[What needs to be done] In the records below, find the line with "ATOM 37 N N" and the line with "ATOM 39 C C". Print both exactly, along with every line between them, and no other line.

(Data items)
+---+
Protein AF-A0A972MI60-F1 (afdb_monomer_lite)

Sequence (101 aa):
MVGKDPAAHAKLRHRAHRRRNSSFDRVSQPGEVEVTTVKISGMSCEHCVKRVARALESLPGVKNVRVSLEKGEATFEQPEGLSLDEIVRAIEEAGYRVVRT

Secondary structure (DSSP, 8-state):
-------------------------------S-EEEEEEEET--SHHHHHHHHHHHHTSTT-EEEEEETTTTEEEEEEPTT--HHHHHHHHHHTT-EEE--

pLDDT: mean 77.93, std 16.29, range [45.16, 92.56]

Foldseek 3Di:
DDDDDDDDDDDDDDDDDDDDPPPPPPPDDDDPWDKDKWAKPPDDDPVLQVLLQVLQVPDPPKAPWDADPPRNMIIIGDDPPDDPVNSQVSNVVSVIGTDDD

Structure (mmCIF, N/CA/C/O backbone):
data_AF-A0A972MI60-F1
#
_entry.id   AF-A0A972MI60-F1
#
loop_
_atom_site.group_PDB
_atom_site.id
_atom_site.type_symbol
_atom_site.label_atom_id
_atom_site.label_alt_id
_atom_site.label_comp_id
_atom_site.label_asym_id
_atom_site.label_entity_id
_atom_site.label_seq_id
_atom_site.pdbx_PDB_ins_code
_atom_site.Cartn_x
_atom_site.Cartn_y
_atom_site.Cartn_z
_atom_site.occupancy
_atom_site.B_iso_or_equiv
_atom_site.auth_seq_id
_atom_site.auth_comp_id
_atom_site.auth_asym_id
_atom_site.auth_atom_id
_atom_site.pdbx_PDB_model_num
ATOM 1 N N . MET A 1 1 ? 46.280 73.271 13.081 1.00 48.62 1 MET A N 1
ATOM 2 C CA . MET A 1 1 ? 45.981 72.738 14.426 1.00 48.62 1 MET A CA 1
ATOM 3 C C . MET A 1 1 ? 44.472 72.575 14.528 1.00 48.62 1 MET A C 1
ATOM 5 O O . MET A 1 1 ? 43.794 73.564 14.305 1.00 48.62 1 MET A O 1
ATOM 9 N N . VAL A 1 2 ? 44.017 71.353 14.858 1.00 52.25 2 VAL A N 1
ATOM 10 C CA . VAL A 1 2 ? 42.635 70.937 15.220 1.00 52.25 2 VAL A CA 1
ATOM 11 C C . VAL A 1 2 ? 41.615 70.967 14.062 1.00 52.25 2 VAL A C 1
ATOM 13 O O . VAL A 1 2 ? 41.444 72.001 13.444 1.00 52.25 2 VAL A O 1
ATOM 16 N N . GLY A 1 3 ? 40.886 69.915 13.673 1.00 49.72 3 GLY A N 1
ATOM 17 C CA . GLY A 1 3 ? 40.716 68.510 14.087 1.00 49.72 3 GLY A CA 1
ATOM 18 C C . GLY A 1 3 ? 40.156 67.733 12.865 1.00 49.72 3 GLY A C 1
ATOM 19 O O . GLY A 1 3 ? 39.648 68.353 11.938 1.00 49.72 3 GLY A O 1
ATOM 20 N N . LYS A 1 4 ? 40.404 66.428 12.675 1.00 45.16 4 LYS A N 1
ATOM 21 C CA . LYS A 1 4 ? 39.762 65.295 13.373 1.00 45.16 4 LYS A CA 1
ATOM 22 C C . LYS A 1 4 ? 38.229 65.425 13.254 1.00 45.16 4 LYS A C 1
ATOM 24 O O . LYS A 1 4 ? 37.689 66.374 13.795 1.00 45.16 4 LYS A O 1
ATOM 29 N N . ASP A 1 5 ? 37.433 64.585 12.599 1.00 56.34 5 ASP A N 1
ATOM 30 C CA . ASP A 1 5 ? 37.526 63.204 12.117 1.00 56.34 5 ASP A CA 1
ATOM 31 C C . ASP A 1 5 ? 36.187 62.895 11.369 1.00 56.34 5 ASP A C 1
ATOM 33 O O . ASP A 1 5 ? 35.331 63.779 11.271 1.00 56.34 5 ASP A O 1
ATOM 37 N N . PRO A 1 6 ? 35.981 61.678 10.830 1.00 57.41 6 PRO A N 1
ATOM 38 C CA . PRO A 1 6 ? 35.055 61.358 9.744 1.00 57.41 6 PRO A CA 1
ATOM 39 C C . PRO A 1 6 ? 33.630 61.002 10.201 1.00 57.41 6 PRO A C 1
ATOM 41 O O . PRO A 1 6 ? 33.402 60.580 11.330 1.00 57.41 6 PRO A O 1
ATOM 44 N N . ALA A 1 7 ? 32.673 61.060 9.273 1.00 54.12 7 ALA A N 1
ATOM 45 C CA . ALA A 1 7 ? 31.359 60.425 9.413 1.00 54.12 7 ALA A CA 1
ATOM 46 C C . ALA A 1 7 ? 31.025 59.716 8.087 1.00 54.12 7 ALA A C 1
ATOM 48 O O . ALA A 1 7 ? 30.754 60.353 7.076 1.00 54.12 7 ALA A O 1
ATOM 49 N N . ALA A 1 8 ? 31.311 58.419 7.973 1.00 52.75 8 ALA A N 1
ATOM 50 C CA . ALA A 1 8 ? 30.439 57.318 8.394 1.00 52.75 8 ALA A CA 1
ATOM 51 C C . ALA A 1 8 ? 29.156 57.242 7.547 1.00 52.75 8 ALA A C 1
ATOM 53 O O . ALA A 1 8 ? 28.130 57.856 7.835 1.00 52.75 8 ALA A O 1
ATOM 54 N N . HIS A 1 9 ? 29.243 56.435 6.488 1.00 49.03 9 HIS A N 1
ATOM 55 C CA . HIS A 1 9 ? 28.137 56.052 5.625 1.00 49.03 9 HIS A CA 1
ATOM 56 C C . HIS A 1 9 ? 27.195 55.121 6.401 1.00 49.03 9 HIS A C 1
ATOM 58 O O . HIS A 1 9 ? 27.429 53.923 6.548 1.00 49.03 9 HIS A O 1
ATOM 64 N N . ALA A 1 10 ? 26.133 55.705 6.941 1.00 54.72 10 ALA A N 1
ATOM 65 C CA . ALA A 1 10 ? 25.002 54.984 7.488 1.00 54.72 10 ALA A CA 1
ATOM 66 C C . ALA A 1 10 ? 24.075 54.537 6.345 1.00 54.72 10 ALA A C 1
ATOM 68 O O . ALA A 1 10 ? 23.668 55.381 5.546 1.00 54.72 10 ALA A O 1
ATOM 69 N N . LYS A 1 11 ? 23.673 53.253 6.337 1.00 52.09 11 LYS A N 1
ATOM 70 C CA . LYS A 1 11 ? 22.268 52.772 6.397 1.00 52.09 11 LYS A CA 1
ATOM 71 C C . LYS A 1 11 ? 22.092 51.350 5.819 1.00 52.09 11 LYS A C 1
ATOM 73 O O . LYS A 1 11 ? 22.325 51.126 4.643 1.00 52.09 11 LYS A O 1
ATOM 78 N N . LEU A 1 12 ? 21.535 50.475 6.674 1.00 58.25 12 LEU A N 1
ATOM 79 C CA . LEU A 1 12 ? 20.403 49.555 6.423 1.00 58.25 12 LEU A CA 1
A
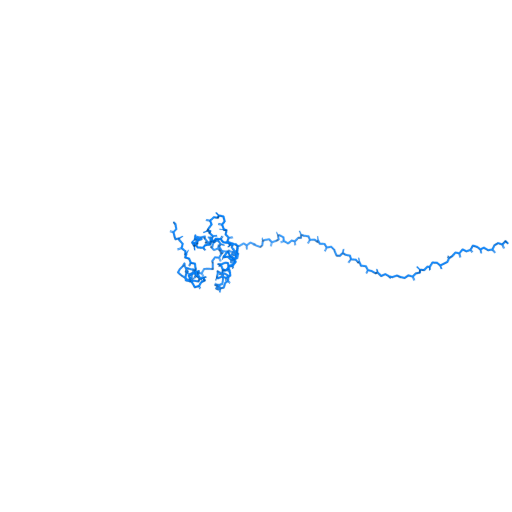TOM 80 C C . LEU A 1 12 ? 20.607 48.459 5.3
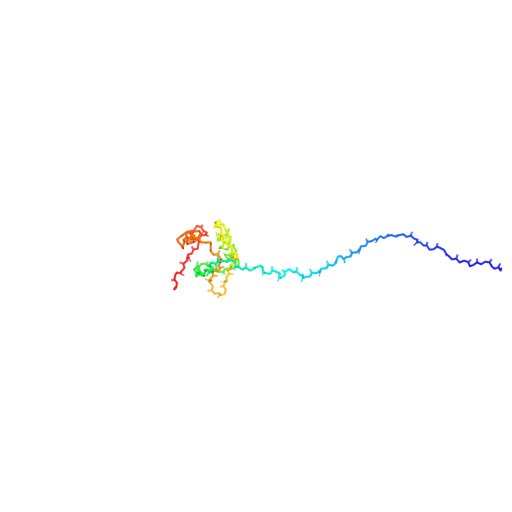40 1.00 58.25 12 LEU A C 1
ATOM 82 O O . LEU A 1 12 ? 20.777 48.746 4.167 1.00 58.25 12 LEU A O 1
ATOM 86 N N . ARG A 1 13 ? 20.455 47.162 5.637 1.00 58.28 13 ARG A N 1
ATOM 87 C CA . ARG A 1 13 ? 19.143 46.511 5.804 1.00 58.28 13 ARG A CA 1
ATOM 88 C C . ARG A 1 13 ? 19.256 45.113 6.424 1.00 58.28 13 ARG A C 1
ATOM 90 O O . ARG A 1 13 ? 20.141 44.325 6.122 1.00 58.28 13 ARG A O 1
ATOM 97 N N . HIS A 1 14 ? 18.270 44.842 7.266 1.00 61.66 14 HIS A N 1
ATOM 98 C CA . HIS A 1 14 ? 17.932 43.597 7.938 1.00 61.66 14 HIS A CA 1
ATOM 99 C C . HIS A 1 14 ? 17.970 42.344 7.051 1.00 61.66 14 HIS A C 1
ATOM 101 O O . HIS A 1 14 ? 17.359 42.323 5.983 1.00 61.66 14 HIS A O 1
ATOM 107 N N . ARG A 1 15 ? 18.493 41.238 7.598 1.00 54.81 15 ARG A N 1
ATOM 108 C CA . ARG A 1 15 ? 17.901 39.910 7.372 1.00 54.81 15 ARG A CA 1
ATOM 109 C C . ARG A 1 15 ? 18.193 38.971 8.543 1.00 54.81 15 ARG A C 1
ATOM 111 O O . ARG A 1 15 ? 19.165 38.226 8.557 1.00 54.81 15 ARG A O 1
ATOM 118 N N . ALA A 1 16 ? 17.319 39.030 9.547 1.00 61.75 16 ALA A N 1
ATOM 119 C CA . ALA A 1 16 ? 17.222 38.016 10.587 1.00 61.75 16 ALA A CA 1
+---+
[Response below]
ATOM 37 N N . PRO A 1 6 ? 35.981 61.678 10.830 1.00 57.41 6 PRO A N 1
ATOM 38 C CA . PRO A 1 6 ? 35.055 61.358 9.744 1.00 57.41 6 PRO A CA 1
ATOM 39 C C . PRO A 1 6 ? 33.630 61.002 10.201 1.00 57.41 6 PRO A C 1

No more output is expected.